2003年1月8日。この日を私は一生忘れないだろう。大阪での約4年の勤務も残り約3週間となった日だった。
グロービス代表の堀義人からメールが届いた。堀から個人メールが来ることは滅多にないため「なんだろう?」と思ってメールを開いた。すると「GMSの拠点展開を担当しませんか?」というメールだった。
GMSは1992年に渋谷の貸し教室からスタートし、翌年には大阪校を出している。その後、東京校、大阪校をベースにカリキュラムやサービスの拡充を行い、通信教育なども導入してきたが、次の拠点を増やすというチャレンジは行ってこなかった。
ただ、グロービスの「日本およびアジアにおいて、ヒト・カネ・チエのインフラを提供し、ビジネスの創造と変革を促す」というビジョンに立ち返ると東京と大阪という拠点のみでは足りないのではないか、という議論は過去からあった。次に出すとすればやはり日本の第3の都市である「名古屋」であろう。それに、名古屋から東京や大阪に通う受講生も年間100人規模になったことを考えても、名古屋の地でグロービスが求められているのは確実だ。
私は大阪に4年前に入社し、最初はGMSへの法人派遣を獲得する仕事を担当していた。当時はまだまだ大阪においてGMSの認知度も低かったため、 40件/月というノルマで企業の人事部の門を叩いていた。その後、順調にビジネスも拡大し、企業内研修の企画・運営の仕事が中心となっていった。
大阪のビジネスは私が入社した4年前のほぼ3倍まで大きくなり、微力ながらその一助になれたと思っていた。幸い、ここ数ヶ月で新しいメンバーが入社し、自分の仕事も引き継げる状態になり、達成感を持ちつつ、東京で次なる飛躍を目指そうと考えていたときだった。
堀のメールに対してはすぐに答えることができず「考えさせてほしい」という趣旨のメールを送信した。
その瞬間から正直に言って、まったく仕事が手につかなくなってしまった。大阪オフィスの教室の中で一人物思いにふけっていた。「自分が本当にできるのか?そして、それが本当にやりたいことなのか?」ということを考え続けた。
家に帰っても眠れずに夜遅くまで考え悩んだ。結局結論が出ない。そして、朝を迎えてしまった。
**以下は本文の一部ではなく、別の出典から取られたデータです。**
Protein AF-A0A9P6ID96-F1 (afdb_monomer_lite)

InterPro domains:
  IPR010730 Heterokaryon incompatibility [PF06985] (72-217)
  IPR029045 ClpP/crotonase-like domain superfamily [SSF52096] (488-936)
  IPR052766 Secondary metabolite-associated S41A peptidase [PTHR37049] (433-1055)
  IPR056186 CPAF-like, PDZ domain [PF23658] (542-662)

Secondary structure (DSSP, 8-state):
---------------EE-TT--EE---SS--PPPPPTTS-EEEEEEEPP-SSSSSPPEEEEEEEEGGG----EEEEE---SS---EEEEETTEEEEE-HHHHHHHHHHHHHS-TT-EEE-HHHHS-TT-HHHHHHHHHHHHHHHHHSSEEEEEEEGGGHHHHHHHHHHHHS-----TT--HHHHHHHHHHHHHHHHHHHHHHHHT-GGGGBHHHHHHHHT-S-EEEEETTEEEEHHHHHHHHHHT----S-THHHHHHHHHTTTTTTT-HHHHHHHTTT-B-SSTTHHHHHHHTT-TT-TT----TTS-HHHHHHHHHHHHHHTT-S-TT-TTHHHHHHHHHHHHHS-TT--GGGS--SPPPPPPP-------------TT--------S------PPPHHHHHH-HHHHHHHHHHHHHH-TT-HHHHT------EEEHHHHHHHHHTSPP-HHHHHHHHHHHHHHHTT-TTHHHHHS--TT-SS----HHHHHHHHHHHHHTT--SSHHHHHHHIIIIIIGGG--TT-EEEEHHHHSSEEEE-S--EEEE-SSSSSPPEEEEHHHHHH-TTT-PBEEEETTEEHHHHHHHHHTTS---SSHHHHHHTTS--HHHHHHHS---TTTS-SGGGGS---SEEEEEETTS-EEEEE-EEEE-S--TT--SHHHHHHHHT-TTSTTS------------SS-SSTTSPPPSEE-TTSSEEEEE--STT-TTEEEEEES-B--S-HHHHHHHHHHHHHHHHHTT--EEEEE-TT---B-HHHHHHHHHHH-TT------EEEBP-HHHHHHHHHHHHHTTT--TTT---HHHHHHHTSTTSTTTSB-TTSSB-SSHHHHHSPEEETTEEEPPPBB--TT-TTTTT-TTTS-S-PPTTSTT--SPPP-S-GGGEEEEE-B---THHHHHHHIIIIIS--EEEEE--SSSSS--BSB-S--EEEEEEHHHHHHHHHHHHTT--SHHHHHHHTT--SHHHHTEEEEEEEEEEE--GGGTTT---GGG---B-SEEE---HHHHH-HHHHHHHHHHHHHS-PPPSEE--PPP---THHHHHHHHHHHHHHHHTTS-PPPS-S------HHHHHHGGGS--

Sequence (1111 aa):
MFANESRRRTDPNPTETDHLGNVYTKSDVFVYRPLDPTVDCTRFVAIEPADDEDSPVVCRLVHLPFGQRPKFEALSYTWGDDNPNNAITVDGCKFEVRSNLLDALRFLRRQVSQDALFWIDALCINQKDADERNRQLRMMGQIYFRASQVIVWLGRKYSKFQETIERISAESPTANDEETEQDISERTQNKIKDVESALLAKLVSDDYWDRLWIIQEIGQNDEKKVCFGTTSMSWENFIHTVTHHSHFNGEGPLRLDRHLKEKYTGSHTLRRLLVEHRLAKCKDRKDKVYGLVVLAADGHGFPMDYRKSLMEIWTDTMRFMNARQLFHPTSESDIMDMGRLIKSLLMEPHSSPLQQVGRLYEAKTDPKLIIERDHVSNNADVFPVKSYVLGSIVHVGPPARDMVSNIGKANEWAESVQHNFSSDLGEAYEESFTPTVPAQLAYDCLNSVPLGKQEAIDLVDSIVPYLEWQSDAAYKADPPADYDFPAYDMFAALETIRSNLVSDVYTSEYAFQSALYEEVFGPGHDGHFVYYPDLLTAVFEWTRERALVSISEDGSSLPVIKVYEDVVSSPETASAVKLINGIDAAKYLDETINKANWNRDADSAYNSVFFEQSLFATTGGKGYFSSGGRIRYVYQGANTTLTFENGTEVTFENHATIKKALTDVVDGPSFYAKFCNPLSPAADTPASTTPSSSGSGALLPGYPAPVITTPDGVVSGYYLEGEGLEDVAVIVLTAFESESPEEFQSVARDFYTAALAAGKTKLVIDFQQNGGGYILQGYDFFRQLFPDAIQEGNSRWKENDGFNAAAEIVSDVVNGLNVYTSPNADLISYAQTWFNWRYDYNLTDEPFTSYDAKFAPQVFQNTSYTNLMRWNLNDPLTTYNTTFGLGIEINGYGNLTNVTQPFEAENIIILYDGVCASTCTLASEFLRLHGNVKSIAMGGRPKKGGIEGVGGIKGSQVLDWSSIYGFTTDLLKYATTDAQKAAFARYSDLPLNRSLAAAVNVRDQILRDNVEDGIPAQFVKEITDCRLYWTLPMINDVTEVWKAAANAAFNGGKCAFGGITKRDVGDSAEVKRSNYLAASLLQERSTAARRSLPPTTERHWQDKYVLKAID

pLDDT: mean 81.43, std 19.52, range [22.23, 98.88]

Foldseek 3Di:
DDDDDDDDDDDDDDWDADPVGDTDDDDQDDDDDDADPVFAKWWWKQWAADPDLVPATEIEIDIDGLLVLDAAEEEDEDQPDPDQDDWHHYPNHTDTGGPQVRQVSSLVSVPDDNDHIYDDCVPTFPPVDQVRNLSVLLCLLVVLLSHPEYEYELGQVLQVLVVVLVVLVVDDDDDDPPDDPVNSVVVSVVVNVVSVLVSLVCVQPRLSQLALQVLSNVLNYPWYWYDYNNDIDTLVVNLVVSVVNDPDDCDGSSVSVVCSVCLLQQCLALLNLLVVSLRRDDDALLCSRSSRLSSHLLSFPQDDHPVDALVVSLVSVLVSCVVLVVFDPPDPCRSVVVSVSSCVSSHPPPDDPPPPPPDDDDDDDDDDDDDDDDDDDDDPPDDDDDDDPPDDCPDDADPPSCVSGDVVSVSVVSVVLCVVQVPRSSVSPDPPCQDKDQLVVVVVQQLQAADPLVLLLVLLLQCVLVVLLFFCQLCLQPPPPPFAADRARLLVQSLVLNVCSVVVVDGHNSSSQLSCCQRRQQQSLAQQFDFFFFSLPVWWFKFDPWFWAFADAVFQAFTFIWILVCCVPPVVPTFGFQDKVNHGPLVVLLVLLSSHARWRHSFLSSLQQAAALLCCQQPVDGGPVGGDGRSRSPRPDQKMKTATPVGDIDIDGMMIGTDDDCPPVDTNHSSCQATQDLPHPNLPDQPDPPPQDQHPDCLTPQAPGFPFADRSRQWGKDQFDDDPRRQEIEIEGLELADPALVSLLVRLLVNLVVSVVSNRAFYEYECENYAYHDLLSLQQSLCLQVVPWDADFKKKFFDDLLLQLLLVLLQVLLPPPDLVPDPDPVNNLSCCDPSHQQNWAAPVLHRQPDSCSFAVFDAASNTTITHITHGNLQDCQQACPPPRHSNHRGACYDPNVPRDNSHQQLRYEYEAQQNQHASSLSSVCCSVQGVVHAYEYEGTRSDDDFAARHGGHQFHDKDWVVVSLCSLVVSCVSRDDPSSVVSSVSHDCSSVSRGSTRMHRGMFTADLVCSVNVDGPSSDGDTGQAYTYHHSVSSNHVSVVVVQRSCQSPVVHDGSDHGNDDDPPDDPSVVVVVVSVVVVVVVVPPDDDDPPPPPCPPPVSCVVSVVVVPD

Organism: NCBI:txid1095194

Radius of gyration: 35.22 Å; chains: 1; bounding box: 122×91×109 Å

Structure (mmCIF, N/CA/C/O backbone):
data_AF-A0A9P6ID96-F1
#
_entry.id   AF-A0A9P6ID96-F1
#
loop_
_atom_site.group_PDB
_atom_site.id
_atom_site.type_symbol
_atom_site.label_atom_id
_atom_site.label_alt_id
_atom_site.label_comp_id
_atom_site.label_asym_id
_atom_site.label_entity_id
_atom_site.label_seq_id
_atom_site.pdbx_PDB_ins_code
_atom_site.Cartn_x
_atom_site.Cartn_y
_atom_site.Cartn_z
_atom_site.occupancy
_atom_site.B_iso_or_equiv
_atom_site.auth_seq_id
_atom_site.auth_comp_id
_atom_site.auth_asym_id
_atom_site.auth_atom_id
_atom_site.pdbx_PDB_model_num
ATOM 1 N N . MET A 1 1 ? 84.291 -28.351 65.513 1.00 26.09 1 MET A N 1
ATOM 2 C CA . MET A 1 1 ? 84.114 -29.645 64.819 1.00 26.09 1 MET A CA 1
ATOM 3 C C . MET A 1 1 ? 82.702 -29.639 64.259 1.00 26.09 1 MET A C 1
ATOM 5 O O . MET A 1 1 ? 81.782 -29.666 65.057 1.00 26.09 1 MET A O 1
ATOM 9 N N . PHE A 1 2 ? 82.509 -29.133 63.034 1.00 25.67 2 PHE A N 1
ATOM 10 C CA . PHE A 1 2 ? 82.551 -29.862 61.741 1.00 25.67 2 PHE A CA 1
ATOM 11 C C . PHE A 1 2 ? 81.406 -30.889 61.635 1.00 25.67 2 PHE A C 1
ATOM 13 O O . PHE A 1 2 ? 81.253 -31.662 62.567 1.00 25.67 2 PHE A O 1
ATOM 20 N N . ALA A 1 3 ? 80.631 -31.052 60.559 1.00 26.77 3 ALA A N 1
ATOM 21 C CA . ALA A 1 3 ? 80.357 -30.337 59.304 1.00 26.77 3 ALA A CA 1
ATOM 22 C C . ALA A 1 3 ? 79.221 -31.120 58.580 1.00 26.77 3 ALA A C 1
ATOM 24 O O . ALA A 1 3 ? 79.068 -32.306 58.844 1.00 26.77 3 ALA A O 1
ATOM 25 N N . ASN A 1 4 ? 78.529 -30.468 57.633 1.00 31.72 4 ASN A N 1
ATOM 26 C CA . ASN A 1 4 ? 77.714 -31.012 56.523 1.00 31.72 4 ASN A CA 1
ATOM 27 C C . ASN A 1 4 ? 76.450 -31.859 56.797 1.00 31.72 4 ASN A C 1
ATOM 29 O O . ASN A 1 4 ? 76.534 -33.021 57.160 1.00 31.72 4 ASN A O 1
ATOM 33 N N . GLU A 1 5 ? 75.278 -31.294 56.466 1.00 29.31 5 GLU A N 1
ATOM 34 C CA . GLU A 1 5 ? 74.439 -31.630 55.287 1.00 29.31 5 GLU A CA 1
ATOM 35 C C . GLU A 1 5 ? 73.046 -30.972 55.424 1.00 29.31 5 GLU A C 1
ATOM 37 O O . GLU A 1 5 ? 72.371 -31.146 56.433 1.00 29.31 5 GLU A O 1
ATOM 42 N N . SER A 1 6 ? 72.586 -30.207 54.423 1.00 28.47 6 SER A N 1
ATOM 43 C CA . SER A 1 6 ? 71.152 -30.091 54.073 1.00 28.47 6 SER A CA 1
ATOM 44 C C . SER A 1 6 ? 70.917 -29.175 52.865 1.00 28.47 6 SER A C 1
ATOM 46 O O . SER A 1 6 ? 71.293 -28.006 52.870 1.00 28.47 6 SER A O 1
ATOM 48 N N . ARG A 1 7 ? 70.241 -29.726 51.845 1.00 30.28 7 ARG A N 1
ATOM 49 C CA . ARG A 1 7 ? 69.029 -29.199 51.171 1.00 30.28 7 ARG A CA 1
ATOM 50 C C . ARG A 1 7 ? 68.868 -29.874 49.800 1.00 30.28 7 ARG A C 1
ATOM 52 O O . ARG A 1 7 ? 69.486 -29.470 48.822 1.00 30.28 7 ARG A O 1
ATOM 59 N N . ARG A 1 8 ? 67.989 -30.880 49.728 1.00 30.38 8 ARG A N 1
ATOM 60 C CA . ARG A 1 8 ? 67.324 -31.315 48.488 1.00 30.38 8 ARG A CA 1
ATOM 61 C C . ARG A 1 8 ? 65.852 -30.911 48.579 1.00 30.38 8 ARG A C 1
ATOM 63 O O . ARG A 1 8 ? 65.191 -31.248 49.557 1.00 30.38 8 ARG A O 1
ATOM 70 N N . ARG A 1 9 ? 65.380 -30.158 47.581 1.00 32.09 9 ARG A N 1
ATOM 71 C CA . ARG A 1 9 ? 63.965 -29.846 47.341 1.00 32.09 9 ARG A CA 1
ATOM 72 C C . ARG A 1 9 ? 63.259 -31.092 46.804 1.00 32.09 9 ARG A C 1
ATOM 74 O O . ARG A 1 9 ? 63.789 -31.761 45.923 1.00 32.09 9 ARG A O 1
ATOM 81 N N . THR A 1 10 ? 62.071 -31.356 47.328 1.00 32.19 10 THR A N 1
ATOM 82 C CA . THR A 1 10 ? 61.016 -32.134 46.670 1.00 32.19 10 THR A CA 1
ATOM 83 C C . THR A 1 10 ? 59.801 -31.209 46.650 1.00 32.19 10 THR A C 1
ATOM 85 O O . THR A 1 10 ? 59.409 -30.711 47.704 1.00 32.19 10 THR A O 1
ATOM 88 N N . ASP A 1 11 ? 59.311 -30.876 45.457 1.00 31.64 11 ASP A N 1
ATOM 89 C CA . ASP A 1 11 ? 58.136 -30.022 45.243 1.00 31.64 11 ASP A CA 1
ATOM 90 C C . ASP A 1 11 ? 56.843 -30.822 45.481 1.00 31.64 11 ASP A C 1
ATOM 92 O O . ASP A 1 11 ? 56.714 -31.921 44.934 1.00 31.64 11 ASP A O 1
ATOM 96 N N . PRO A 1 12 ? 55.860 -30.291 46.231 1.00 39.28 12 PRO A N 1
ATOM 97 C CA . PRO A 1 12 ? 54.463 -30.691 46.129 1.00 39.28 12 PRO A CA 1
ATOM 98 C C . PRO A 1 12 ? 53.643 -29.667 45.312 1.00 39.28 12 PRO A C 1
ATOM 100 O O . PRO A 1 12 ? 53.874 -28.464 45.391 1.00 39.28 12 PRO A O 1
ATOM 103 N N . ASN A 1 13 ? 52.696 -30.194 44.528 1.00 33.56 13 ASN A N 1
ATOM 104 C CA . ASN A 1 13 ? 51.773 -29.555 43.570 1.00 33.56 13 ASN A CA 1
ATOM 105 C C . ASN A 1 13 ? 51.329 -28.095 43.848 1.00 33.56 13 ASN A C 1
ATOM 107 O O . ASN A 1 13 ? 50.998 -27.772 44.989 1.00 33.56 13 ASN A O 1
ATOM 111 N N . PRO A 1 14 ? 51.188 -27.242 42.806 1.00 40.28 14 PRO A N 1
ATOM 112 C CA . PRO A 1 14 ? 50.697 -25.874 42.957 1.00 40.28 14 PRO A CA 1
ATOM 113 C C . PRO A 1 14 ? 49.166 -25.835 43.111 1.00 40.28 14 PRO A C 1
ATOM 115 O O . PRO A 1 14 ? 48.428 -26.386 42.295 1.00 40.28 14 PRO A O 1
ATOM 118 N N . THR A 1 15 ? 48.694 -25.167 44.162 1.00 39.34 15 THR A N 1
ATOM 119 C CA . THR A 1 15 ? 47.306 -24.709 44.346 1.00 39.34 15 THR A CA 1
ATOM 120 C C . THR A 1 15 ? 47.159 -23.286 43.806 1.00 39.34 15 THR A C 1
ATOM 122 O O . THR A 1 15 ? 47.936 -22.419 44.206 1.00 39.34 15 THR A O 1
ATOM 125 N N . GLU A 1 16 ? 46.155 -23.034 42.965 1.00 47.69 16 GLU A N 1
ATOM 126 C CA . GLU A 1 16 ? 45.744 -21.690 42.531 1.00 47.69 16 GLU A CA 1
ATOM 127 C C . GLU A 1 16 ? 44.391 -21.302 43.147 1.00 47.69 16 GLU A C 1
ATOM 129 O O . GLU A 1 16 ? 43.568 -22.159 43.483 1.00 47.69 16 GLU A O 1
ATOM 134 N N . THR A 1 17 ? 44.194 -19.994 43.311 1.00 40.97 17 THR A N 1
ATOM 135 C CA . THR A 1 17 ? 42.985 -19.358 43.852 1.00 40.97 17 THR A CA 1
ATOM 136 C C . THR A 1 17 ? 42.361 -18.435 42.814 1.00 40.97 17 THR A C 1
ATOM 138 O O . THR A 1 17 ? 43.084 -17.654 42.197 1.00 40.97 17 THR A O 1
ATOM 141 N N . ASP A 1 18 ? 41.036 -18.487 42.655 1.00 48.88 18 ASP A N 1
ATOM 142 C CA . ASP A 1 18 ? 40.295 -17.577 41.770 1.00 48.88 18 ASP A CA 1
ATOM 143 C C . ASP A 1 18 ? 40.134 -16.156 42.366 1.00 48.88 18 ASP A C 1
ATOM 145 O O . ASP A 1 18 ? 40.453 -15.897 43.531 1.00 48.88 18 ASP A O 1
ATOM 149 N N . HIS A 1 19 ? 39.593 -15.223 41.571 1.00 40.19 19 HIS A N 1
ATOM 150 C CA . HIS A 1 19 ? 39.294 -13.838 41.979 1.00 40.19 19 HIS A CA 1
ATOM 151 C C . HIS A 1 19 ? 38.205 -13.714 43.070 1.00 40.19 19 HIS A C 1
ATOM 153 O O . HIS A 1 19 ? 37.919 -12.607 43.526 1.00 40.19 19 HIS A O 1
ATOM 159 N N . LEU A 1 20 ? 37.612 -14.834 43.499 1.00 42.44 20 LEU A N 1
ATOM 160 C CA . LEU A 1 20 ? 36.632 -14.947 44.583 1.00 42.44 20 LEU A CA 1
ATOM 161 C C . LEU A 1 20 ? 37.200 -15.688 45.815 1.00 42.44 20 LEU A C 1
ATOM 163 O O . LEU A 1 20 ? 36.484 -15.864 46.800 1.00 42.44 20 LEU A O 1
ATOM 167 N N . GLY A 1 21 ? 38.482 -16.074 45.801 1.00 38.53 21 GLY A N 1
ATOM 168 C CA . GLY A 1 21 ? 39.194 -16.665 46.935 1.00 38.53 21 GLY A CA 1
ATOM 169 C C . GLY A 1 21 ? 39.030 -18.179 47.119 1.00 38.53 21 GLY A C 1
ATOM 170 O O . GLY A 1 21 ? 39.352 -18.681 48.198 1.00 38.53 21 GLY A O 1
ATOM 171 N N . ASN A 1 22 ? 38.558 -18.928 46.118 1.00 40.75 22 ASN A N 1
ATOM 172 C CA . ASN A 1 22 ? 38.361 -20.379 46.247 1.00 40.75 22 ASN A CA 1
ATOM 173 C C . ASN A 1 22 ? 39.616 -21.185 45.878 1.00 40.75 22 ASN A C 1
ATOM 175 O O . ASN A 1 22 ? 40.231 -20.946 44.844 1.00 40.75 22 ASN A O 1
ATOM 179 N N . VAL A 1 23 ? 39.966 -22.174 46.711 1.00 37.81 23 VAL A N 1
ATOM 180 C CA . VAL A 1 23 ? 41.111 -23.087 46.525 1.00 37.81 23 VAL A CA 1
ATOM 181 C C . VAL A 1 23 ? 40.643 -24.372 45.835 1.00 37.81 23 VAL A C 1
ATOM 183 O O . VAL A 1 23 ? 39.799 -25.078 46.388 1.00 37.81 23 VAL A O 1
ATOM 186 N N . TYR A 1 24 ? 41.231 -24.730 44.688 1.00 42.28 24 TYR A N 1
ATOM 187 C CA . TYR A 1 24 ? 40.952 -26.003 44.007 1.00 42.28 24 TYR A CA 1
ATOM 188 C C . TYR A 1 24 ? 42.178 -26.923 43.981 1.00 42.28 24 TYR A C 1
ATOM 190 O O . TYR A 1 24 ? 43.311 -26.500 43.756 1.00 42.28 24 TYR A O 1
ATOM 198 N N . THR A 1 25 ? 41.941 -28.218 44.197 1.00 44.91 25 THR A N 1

自分だけでは追い詰められるだけだったので、信頼している同僚に相談してしまった。もちろん結論は自分で出す、という前提で。彼女に話すと気持ちがずいぶん楽になった。そして、彼女と話していながら、自分がこの仕事に取り組んでみたい、挑戦してみたいのだ、という自分の思いを確認していくことができた。
最後に背中を押してもらったのは、岡本太郎である。彼の本の一説を読み決意を固めた。岡本太郎はこう言う。
「結果がうまくいこうがいくまいがかまわない。むしろ、まずくいった方が面白いんだと考えて、自分の運命を賭けていけば、いのちがパッとひらくじゃないか。体当たりする前から、きっとうまくいかないんじゃないかなんて、自分で決めてあきらめてしまう。愚かなことだ。本当に生きるということは、自分で自分をがけから突き落とし、自分自身と闘って、運命を切り開いていくことなんだ。」
私は人生の多くの場面で、様々な本からインスピレーションをもらっている。
今回も岡本太郎という日本芸術界の偉人に最後の後押しをしてもらったのだ。
振り返れば自分の人生の中で一度だけ、挑戦せずにあきらめたことがある。
それは、高校時代のサッカーでのことである。私は東京都選抜候補となり、40名まで絞り込まれたメンバーに名を連ねることができた。周りは帝京、修徳、暁星等、東京都では名門と言われる高校から集まっている。一方で僕はというとただ一人無名の高校から。
練習では慣れない練習やポジションで思い通りにいかなかった。そして、自信をなくしてしまう。最終選考はジャカルタ選抜との試合で東京都代表を決めることとなっていた。しかし、私は行かなかった。その場でミスをするのを恐れたのだ。失敗するのを逃れたのだ。
いつ振り返っても苦い思い出だ。そのとき挑戦しなかった自分を僕は好きにはなれない。逃げてしまった自分を。それ以来、逃げそうになる自分がいるとこの出来事を思い返す。あの時の苦い気持ちをまた感じたいのかと自分を問いただす。
今回もこの出来事が頭にかすめた。そして、今回は“勇気を持って挑戦する”という決意を固めた。
オフィスに戻ると、早速堀に対して「やらせてください」とメールを打った。